What my sixty (plus) years have taught me

A more recent musing, published here in March 2022, just before my 60th birthday. I recently turned 61, and not much has changed since.

Children’s programming (according to my parents) in 1966.

Like others of their generation, my mother and father took the “benign neglect” approach to parenting, so every evening my brother and I found ourselves propped in front of the television set, TV trays and dinners before us, and we watched the reports about the Vietnam War as we made our way through our Swanson fried chicken and mashed potato entrees. This was the late 1960s, so there really wasn’t much else to watch as we ate, and though the war was never discussed either in school or at home, we knew about it well enough.

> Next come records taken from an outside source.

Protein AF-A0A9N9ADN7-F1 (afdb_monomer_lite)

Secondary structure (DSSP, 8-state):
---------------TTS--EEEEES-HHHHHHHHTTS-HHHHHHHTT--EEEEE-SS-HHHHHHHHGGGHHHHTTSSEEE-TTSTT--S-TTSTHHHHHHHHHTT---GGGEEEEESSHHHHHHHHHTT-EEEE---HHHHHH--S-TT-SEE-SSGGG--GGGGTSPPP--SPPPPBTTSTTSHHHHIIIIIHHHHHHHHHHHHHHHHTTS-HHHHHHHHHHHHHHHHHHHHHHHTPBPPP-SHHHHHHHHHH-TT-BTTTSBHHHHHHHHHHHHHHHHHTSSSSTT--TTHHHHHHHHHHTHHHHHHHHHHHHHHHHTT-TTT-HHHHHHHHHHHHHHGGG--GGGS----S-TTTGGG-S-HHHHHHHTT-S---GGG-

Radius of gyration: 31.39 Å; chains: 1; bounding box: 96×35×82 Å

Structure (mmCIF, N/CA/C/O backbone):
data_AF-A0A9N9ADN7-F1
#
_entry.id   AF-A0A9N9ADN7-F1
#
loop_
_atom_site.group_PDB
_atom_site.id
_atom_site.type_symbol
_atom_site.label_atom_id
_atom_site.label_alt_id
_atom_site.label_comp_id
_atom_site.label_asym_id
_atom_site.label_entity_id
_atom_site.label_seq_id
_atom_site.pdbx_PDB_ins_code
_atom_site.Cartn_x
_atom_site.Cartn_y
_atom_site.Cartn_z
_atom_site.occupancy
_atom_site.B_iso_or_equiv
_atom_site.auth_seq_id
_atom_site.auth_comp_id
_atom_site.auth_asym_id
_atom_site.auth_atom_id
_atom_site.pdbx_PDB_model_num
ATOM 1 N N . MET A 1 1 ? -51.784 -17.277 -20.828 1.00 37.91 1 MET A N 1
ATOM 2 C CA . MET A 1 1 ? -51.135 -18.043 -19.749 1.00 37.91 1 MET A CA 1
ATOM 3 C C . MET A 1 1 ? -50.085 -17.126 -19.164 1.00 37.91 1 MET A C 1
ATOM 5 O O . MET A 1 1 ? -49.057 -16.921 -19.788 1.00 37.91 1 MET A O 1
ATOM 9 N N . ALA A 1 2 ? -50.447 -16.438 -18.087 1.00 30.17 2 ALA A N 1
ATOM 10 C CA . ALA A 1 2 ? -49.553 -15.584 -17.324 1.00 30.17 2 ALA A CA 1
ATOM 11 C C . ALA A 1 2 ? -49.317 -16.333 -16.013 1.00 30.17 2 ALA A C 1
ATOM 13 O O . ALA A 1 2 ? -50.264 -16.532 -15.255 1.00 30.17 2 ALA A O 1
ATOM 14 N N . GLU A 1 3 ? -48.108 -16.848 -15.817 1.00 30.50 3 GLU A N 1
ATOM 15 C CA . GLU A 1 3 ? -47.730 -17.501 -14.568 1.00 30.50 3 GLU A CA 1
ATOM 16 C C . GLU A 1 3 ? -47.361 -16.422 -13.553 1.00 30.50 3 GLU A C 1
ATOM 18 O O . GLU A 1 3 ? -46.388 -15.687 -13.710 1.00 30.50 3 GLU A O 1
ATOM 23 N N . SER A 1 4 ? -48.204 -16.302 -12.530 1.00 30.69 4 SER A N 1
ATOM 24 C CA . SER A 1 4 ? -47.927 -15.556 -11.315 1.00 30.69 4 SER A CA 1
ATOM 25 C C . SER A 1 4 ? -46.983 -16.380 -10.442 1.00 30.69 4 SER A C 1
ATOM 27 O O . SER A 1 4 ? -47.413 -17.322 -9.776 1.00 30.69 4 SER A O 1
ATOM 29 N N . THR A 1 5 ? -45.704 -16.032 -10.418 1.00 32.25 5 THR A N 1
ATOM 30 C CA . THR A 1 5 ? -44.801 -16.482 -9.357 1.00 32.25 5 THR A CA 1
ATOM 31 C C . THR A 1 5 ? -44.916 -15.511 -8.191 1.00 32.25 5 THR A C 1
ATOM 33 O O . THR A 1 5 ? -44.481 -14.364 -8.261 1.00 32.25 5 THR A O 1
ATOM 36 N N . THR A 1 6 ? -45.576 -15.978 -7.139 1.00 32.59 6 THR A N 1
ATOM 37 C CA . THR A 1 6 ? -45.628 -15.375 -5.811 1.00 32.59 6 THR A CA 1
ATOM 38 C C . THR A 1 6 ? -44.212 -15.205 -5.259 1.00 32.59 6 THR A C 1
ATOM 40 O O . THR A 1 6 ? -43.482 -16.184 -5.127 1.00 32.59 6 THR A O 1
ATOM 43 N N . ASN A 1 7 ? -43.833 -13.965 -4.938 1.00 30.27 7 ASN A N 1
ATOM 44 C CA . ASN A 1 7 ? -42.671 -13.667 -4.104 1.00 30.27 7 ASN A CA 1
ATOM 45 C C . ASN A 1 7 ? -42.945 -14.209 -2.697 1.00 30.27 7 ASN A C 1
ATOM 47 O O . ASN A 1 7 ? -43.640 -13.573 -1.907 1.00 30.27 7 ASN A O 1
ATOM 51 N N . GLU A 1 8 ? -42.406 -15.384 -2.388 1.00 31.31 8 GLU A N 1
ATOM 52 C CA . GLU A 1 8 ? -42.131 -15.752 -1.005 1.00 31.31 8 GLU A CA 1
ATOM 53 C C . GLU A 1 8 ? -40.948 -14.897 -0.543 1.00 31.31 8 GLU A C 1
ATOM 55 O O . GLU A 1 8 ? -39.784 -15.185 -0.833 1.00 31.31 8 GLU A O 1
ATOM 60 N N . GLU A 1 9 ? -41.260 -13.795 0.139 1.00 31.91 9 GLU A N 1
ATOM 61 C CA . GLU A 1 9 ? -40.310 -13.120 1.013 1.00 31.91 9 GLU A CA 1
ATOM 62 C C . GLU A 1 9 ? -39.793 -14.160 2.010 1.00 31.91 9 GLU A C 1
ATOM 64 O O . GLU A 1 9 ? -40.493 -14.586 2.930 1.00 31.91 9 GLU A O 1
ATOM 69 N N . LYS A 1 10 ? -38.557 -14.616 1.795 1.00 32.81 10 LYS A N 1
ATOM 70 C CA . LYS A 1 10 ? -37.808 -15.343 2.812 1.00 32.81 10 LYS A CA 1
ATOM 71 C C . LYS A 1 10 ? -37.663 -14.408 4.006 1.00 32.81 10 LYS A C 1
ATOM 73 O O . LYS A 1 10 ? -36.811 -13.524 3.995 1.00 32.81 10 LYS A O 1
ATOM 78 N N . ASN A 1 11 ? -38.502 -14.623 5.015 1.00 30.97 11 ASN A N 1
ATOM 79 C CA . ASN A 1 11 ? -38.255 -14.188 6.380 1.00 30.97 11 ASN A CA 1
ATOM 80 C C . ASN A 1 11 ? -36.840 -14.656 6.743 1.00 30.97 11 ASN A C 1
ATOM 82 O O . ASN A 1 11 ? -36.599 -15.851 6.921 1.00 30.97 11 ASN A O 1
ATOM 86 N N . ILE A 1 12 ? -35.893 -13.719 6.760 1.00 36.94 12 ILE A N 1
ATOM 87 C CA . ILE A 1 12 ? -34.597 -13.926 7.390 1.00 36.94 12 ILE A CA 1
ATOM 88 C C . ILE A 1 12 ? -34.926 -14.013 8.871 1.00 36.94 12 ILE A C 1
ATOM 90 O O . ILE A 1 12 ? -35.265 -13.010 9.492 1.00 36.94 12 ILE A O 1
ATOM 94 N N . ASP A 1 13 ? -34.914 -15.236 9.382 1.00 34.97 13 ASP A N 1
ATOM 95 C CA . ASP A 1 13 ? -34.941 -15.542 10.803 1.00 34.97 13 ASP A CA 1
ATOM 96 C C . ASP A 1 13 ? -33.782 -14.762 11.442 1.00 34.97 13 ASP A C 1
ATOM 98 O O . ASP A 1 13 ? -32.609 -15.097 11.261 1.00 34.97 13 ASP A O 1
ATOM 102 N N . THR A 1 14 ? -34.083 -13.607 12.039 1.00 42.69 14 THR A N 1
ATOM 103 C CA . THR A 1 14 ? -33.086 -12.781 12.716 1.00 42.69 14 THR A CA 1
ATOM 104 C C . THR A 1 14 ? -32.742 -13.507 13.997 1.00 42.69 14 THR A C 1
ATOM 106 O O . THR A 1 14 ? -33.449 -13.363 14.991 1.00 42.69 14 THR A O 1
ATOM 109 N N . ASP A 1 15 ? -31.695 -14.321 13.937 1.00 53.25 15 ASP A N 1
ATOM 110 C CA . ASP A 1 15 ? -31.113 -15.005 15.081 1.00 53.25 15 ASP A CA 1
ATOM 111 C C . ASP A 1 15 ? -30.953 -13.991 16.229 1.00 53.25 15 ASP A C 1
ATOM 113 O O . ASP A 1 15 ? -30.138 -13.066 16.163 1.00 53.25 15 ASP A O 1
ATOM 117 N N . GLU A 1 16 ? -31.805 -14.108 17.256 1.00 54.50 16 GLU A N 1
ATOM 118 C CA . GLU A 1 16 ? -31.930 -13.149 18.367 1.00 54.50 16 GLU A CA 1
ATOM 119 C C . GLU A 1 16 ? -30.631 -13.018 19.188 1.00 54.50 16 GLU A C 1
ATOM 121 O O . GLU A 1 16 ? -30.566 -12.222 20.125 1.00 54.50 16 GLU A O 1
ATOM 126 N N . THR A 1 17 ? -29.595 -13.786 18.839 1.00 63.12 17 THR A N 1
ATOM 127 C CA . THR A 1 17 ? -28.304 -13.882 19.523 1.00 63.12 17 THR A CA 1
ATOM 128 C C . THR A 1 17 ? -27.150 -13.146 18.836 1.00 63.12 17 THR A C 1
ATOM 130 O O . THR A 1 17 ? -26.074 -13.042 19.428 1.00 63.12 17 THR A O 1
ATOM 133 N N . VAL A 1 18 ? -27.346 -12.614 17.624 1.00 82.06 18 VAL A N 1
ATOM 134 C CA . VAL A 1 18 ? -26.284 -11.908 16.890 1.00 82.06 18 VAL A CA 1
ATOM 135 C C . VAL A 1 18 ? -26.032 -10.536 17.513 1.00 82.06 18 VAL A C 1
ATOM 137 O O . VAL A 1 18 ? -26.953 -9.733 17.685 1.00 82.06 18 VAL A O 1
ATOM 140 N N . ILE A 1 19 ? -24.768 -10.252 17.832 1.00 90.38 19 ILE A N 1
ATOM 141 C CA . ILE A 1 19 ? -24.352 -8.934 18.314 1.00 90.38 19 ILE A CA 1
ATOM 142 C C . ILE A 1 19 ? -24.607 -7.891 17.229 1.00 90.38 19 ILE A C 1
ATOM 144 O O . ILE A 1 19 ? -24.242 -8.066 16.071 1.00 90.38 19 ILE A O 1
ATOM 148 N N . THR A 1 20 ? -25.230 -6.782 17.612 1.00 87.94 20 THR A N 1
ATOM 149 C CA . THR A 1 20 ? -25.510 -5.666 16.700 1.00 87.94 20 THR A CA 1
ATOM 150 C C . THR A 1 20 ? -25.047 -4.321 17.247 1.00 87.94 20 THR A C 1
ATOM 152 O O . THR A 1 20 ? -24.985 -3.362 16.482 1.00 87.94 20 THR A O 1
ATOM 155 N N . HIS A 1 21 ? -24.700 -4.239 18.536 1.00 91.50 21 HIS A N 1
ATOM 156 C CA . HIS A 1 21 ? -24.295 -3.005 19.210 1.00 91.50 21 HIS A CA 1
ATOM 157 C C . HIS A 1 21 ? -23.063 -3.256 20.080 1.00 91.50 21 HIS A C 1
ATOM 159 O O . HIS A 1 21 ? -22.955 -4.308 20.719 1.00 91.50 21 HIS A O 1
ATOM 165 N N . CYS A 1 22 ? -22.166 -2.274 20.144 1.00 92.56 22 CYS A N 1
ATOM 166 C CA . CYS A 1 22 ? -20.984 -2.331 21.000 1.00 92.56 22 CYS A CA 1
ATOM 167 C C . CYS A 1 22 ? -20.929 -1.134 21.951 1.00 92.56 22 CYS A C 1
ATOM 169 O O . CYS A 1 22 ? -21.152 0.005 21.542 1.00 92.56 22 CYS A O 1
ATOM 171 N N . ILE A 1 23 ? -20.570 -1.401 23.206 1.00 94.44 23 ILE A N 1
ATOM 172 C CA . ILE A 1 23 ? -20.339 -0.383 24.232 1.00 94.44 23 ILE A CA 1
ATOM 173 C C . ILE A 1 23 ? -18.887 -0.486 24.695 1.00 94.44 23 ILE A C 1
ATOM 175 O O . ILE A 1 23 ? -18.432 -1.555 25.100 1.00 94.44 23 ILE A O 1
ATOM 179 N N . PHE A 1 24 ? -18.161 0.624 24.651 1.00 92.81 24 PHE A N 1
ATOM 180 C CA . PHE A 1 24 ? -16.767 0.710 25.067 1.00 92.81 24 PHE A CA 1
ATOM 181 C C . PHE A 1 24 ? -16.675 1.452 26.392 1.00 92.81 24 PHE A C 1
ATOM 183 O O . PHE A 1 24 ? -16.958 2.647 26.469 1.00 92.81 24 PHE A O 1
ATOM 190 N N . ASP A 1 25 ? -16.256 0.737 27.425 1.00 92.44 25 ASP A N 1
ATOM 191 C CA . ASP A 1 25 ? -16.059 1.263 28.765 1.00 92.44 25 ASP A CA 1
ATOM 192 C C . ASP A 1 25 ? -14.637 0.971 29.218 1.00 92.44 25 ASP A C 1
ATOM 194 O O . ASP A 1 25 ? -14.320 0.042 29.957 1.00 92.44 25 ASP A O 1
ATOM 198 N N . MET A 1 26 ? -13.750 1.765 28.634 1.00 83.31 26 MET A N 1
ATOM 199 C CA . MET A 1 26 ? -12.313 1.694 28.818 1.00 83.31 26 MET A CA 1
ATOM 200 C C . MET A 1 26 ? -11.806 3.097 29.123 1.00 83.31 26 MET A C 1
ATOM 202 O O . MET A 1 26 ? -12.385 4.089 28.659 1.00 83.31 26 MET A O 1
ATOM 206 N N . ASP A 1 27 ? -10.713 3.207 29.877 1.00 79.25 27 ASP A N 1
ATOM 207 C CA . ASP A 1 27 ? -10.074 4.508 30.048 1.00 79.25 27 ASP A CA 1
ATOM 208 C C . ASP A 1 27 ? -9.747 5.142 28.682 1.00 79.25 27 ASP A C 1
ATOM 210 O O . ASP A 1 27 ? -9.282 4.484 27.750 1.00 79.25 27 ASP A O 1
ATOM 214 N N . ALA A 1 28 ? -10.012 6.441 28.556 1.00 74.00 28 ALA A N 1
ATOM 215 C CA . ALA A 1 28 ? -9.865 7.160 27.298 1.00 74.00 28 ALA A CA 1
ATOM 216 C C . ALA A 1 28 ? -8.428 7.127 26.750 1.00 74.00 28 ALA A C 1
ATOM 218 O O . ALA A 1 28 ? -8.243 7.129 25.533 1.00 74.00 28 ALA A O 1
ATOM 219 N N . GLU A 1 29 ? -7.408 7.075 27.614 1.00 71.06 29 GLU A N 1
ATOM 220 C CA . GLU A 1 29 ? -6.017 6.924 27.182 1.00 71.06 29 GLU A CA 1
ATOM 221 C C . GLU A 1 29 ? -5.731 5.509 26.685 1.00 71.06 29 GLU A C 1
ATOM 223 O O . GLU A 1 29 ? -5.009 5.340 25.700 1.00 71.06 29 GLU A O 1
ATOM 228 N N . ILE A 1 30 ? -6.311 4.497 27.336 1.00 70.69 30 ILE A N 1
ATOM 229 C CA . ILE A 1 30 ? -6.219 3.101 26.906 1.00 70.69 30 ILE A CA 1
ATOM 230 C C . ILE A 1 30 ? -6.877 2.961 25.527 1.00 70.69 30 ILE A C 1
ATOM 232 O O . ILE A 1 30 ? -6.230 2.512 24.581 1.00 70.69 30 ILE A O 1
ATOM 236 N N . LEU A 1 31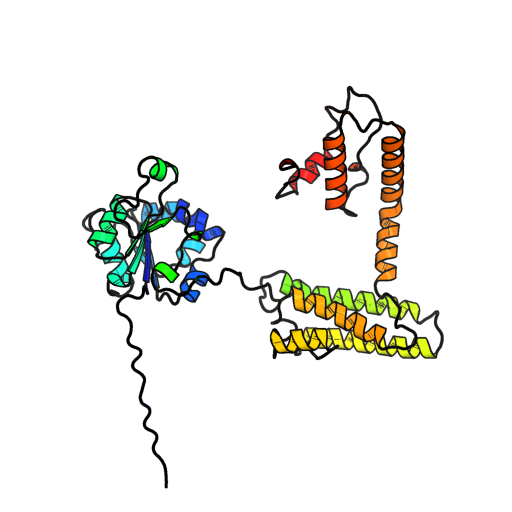 ? -8.112 3.444 25.373 1.00 74.94 31 LEU A N 1
ATOM 237 C CA . LEU A 1 31 ? -8.833 3.440 24.100 1.00 74.94 31 LEU A CA 1
ATOM 238 C C . LEU A 1 31 ? -8.074 4.218 23.009 1.00 74.94 31 LEU A C 1
ATOM 240 O O . LEU A 1 31 ? -7.991 3.762 21.870 1.00 74.94 31 LEU A O 1
ATOM 244 N N . ALA A 1 32 ? -7.445 5.346 23.356 1.00 69.94 32 ALA A N 1
ATOM 245 C CA . ALA A 1 32 ? -6.638 6.141 22.432 1.00 69.94 32 ALA A CA 1
ATOM 246 C C . ALA A 1 32 ? -5.368 5.443 21.939 1.00 69.94 32 ALA A C 1
ATOM 248 O O . ALA A 1 32 ? -4.989 5.615 20.777 1.00 69.94 32 ALA A O 1
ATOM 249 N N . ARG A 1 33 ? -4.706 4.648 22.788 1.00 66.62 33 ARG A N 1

My own kids are 13 and 12 now, and I guess my parenting style — as it is for many of my generation, especially those who live in New York — can be called “grave concern” instead. Over the past three years, their mother and I have had to assuage their fears about COVID (we’re all going to die), climate change (we’re all going to be burned alive), and Donald Trump (our country is going to be run by an idiot for four more years). This makes the 1960s look almost quaint. Therapists never had it so good. Neither have bartenders, especially mine.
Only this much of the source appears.